## Work to complete
Without any images, write the listing below out word for word.

## Supplied material
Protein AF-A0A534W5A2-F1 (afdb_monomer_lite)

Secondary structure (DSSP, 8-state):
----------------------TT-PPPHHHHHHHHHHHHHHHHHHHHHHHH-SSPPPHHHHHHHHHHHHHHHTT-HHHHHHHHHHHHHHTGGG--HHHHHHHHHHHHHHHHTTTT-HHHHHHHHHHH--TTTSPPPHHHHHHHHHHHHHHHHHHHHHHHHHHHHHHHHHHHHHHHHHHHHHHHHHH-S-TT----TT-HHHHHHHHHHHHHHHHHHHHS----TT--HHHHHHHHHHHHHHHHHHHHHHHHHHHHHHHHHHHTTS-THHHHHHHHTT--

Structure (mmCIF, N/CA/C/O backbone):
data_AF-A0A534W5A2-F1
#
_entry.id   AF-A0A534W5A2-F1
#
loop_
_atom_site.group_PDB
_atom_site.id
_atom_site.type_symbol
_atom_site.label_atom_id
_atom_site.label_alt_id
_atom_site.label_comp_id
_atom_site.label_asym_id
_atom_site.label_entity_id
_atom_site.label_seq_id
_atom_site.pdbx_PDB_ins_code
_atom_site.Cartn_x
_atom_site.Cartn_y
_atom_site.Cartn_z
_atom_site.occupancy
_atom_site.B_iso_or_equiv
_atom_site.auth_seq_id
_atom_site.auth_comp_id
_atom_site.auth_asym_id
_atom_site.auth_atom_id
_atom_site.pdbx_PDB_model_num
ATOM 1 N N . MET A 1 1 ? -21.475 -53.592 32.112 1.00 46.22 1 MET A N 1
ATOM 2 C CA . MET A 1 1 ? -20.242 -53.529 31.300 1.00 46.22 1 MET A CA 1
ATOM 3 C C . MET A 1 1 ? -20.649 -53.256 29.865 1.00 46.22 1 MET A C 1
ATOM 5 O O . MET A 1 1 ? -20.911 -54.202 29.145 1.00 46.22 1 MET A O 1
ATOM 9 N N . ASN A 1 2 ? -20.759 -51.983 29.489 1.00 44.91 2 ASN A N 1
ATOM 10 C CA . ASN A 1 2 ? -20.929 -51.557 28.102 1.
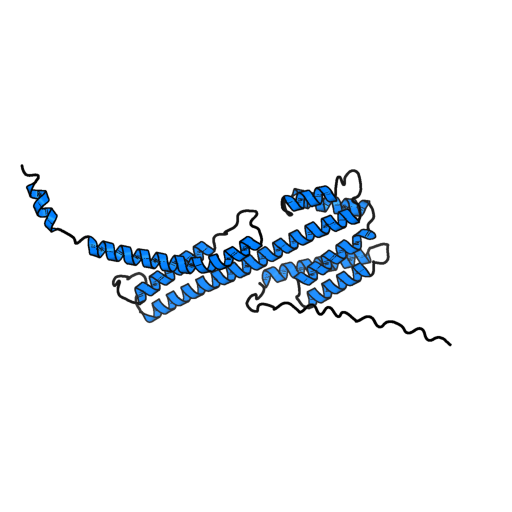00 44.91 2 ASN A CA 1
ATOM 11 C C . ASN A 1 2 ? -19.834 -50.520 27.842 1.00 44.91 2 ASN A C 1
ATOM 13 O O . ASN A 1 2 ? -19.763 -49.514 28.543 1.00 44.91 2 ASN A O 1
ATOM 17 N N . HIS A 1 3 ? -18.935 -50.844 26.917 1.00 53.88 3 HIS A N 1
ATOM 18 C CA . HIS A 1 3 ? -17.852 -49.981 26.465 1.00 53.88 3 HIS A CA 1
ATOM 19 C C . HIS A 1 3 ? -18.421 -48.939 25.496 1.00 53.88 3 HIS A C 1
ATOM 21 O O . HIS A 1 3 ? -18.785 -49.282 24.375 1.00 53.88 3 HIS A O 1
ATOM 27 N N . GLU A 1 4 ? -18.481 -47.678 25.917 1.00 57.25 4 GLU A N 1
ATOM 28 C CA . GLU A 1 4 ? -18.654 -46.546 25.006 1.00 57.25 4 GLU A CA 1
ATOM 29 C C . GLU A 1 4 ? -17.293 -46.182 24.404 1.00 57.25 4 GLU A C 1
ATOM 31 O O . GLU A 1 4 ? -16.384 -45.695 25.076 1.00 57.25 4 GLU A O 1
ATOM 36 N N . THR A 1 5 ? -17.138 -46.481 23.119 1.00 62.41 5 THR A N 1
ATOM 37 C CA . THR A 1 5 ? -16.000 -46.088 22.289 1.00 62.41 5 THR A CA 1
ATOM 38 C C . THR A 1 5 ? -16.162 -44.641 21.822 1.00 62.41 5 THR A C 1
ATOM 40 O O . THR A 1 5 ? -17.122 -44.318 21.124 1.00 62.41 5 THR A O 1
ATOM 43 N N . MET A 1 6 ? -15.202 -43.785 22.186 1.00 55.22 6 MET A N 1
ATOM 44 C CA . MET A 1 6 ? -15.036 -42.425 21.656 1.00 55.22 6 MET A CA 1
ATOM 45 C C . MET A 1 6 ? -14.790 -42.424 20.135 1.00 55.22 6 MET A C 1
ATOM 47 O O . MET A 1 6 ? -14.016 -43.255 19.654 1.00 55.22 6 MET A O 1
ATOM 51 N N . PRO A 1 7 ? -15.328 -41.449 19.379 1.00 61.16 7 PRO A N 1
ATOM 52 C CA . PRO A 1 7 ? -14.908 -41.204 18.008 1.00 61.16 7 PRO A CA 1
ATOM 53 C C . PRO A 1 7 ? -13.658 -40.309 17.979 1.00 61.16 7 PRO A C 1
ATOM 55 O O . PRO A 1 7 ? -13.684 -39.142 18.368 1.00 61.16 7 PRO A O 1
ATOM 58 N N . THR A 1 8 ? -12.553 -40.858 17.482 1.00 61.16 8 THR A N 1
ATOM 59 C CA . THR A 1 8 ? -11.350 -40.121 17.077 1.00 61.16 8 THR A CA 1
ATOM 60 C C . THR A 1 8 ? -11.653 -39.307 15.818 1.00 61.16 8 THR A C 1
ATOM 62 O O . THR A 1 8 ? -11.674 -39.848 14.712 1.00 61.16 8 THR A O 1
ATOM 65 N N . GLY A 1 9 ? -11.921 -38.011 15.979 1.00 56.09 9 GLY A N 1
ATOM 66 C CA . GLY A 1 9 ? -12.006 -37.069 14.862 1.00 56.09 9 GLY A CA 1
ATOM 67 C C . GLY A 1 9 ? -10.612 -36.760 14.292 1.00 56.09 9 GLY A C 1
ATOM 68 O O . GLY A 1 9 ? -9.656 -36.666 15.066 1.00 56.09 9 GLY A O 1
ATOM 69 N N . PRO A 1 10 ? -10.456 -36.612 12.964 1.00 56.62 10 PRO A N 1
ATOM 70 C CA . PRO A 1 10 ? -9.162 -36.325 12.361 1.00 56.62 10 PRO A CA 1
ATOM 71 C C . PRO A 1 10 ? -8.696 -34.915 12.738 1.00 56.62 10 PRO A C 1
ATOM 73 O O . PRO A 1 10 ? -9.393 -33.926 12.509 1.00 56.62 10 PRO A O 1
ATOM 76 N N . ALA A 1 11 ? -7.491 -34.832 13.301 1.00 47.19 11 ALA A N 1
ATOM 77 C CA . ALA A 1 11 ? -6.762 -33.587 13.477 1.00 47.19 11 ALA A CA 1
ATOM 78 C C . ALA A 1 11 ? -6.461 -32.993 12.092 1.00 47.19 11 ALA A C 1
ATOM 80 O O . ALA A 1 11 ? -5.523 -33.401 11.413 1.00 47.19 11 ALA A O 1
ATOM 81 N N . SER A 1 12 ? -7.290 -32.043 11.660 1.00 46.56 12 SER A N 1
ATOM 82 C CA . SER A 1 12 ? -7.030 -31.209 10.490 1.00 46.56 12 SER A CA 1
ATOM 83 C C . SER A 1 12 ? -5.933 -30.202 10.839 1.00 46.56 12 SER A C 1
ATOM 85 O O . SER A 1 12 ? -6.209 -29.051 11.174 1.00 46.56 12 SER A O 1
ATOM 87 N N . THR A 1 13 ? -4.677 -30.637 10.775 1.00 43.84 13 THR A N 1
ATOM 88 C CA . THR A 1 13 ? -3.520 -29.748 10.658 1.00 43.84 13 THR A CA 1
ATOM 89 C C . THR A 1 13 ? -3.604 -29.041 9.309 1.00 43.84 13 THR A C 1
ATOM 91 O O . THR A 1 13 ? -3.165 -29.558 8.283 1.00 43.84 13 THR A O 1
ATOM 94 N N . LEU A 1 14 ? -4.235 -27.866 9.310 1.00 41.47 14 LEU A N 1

## Written response
Protein AF-A0A534W5A2-F1 (afdb_monomer_lite)

Secondary structure (DSSP, 8-state):
----------------------TT-PPPHHHHHHHHHHHHHHHHHHHHHHHH-SSPPPHHHHHHHHHHHHHHHTT-HHHHHHHHHHHHHHTGGG--HHHHHHHHHHHHHHHHTTTT-HHHHHHHHHHH--TTTSPPPHHHHHHHHHHHHHHHHHHHHHHHHHHHHHHHHHHHHHHHHHHHHHHHHHH-S-TT----TT-HHHHHHHHHHHHHHHHHHHHS----TT--HHHHHHHHHHHHHHHHHHHHHHHHHHHHHHHHHHHTTS-THHHHHHHHTT--

Structure (mmCIF, N/CA/C/O backbone):
data_AF-A0A534W5A2-F1
#
_entry.id   AF-A0A534W5A2-F1
#
loop_
_atom_site.group_PDB
_atom_site.id
_atom_site.type_symbol
_atom_site.label_atom_id
_atom_site.label_alt_id
_atom_site.label_comp_id
_atom_site.label_asym_id
_atom_site.label_entity_id
_atom_site.label_seq_id
_atom_site.pdbx_PDB_ins_code
_atom_site.Cartn_x
_atom_site.Cartn_y
_atom_site.Cartn_z
_atom_site.occupancy
_atom_site.B_iso_or_equiv
_atom_site.auth_seq_id
_atom_site.auth_comp_id
_atom_site.auth_asym_id
_atom_site.auth_atom_id
_atom_site.pdbx_PDB_model_num
ATOM 1 N N . MET A 1 1 ? -21.475 -53.592 32.112 1.00 46.22 1 MET A N 1
ATOM 2 C CA . MET A 1 1 ? -20.242 -53.529 31.300 1.00 46.22 1 MET A CA 1
ATOM 3 C C . MET A 1 1 ? -20.649 -53.256 29.865 1.00 46.22 1 MET A C 1
ATOM 5 O O . MET A 1 1 ? -20.911 -54.202 29.145 1.00 46.22 1 MET A O 1
ATOM 9 N N . ASN A 1 2 ? -20.759 -51.983 29.489 1.00 44.91 2 ASN A N 1
ATOM 10 C CA . ASN A 1 2 ? -20.929 -51.557 28.102 1.
00 44.91 2 ASN A CA 1
ATOM 11 C C . ASN A 1 2 ? -19.834 -50.520 27.842 1.00 44.91 2 ASN A C 1
ATOM 13 O O . ASN A 1 2 ? -19.763 -49.514 28.543 1.00 44.91 2 ASN A O 1
ATOM 17 N N . HIS A 1 3 ? -18.935 -50.844 26.917 1.00 53.88 3 HIS A N 1
ATOM 18 C CA . HIS A 1 3 ? -17.852 -49.981 26.465 1.00 53.88 3 HIS A CA 1
ATOM 19 C C . HIS A 1 3 ? -18.421 -48.939 25.496 1.00 53.88 3 HIS A C 1
ATOM 21 O O . HIS A 1 3 ? -18.785 -49.282 24.375 1.00 53.88 3 HIS A O 1
ATOM 27 N N . GLU A 1 4 ? -18.481 -47.678 25.917 1.00 57.25 4 GLU A N 1
ATOM 28 C CA . GLU A 1 4 ? -18.654 -46.546 25.006 1.00 57.25 4 GLU A CA 1
ATOM 29 C C . GLU A 1 4 ? -17.293 -46.182 24.404 1.00 57.25 4 GLU A C 1
ATOM 31 O O . GLU A 1 4 ? -16.384 -45.695 25.076 1.00 57.25 4 GLU A O 1
ATOM 36 N N . THR A 1 5 ? -17.138 -46.481 23.119 1.00 62.41 5 THR A N 1
ATOM 37 C CA . THR A 1 5 ? -16.000 -46.088 22.289 1.00 62.41 5 THR A CA 1
ATOM 38 C C . THR A 1 5 ? -16.162 -44.641 21.822 1.00 62.41 5 THR A C 1
ATOM 40 O O . THR A 1 5 ? -17.122 -44.318 21.124 1.00 62.41 5 THR A O 1
ATOM 43 N N . MET A 1 6 ? -15.202 -43.785 22.186 1.00 55.22 6 MET A N 1
ATOM 44 C CA . MET A 1 6 ? -15.036 -42.425 21.656 1.00 55.22 6 MET A CA 1
ATOM 45 C C . MET A 1 6 ? -14.790 -42.424 20.135 1.00 55.22 6 MET A C 1
ATOM 47 O O . MET A 1 6 ? -14.016 -43.255 19.654 1.00 55.22 6 MET A O 1
ATOM 51 N N . PRO A 1 7 ? -15.328 -41.449 19.379 1.00 61.16 7 PRO A N 1
ATOM 52 C CA . PRO A 1 7 ? -14.908 -41.204 18.008 1.00 61.16 7 PRO A CA 1
ATOM 53 C C . PRO A 1 7 ? -13.658 -40.309 17.979 1.00 61.16 7 PRO A C 1
ATOM 55 O O . PRO A 1 7 ? -13.684 -39.142 18.368 1.00 61.16 7 PRO A O 1
ATOM 58 N N . THR A 1 8 ? -12.553 -40.858 17.482 1.00 61.16 8 THR A N 1
ATOM 59 C CA . THR A 1 8 ? -11.350 -40.121 17.077 1.00 61.16 8 THR A CA 1
ATOM 60 C C . THR A 1 8 ? -11.653 -39.307 15.818 1.00 61.16 8 THR A C 1
ATOM 62 O O . THR A 1 8 ? -11.674 -39.848 14.712 1.00 61.16 8 THR A O 1
ATOM 65 N N . GLY A 1 9 ? -11.921 -38.011 15.979 1.00 56.09 9 GLY A N 1
ATOM 66 C CA . GLY A 1 9 ? -12.006 -37.069 14.862 1.00 56.09 9 GLY A CA 1
ATOM 67 C C . GLY A 1 9 ? -10.612 -36.760 14.292 1.00 56.09 9 GLY A C 1
ATOM 68 O O . GLY A 1 9 ? -9.656 -36.666 15.066 1.00 56.09 9 GLY A O 1
ATOM 69 N N . PRO A 1 10 ? -10.456 -36.612 12.964 1.00 56.62 10 PRO A N 1
ATOM 70 C CA . PRO A 1 10 ? -9.162 -36.325 12.361 1.00 56.62 10 PRO A CA 1
ATOM 71 C C . PRO A 1 10 ? -8.696 -34.915 12.738 1.00 56.62 10 PRO A C 1
ATOM 73 O O . PRO A 1 10 ? -9.393 -33.926 12.509 1.00 56.62 10 PRO A O 1
ATOM 76 N N . ALA A 1 11 ? -7.491 -34.832 13.301 1.00 47.19 11 ALA A N 1
ATOM 77 C CA . ALA A 1 11 ? -6.762 -33.587 13.477 1.00 47.19 11 ALA A CA 1
ATOM 78 C C . ALA A 1 11 ? -6.461 -32.993 12.092 1.00 47.19 11 ALA A C 1
ATOM 80 O O . ALA A 1 11 ? -5.523 -33.401 11.413 1.00 47.19 11 ALA A O 1
ATOM 81 N N . SER A 1 12 ? -7.290 -32.043 11.660 1.00 46.56 12 SER A N 1
ATOM 82 C CA . SER A 1 12 ? -7.030 -31.209 10.490 1.00 46.56 12 SER A CA 1
ATOM 83 C C . SER A 1 12 ? -5.933 -30.202 10.839 1.00 46.56 12 SER A C 1
ATOM 85 O O . SER A 1 12 ? -6.209 -29.051 11.174 1.00 46.56 12 SER A O 1
ATOM 87 N N . THR A 1 13 ? -4.677 -30.637 10.775 1.00 43.84 13 THR A N 1
ATOM 88 C CA . THR A 1 13 ? -3.520 -29.748 10.658 1.00 43.84 13 THR A CA 1
ATOM 89 C C . THR A 1 13 ? -3.604 -29.041 9.309 1.00 43.84 13 THR A C 1
ATOM 91 O O . THR A 1 13 ? -3.165 -29.558 8.283 1.00 43.84 13 THR A O 1
ATOM 94 N N . LEU A 1 14 ? -4.235 -27.866 9.310 1.00 41.47 14 LEU A N 1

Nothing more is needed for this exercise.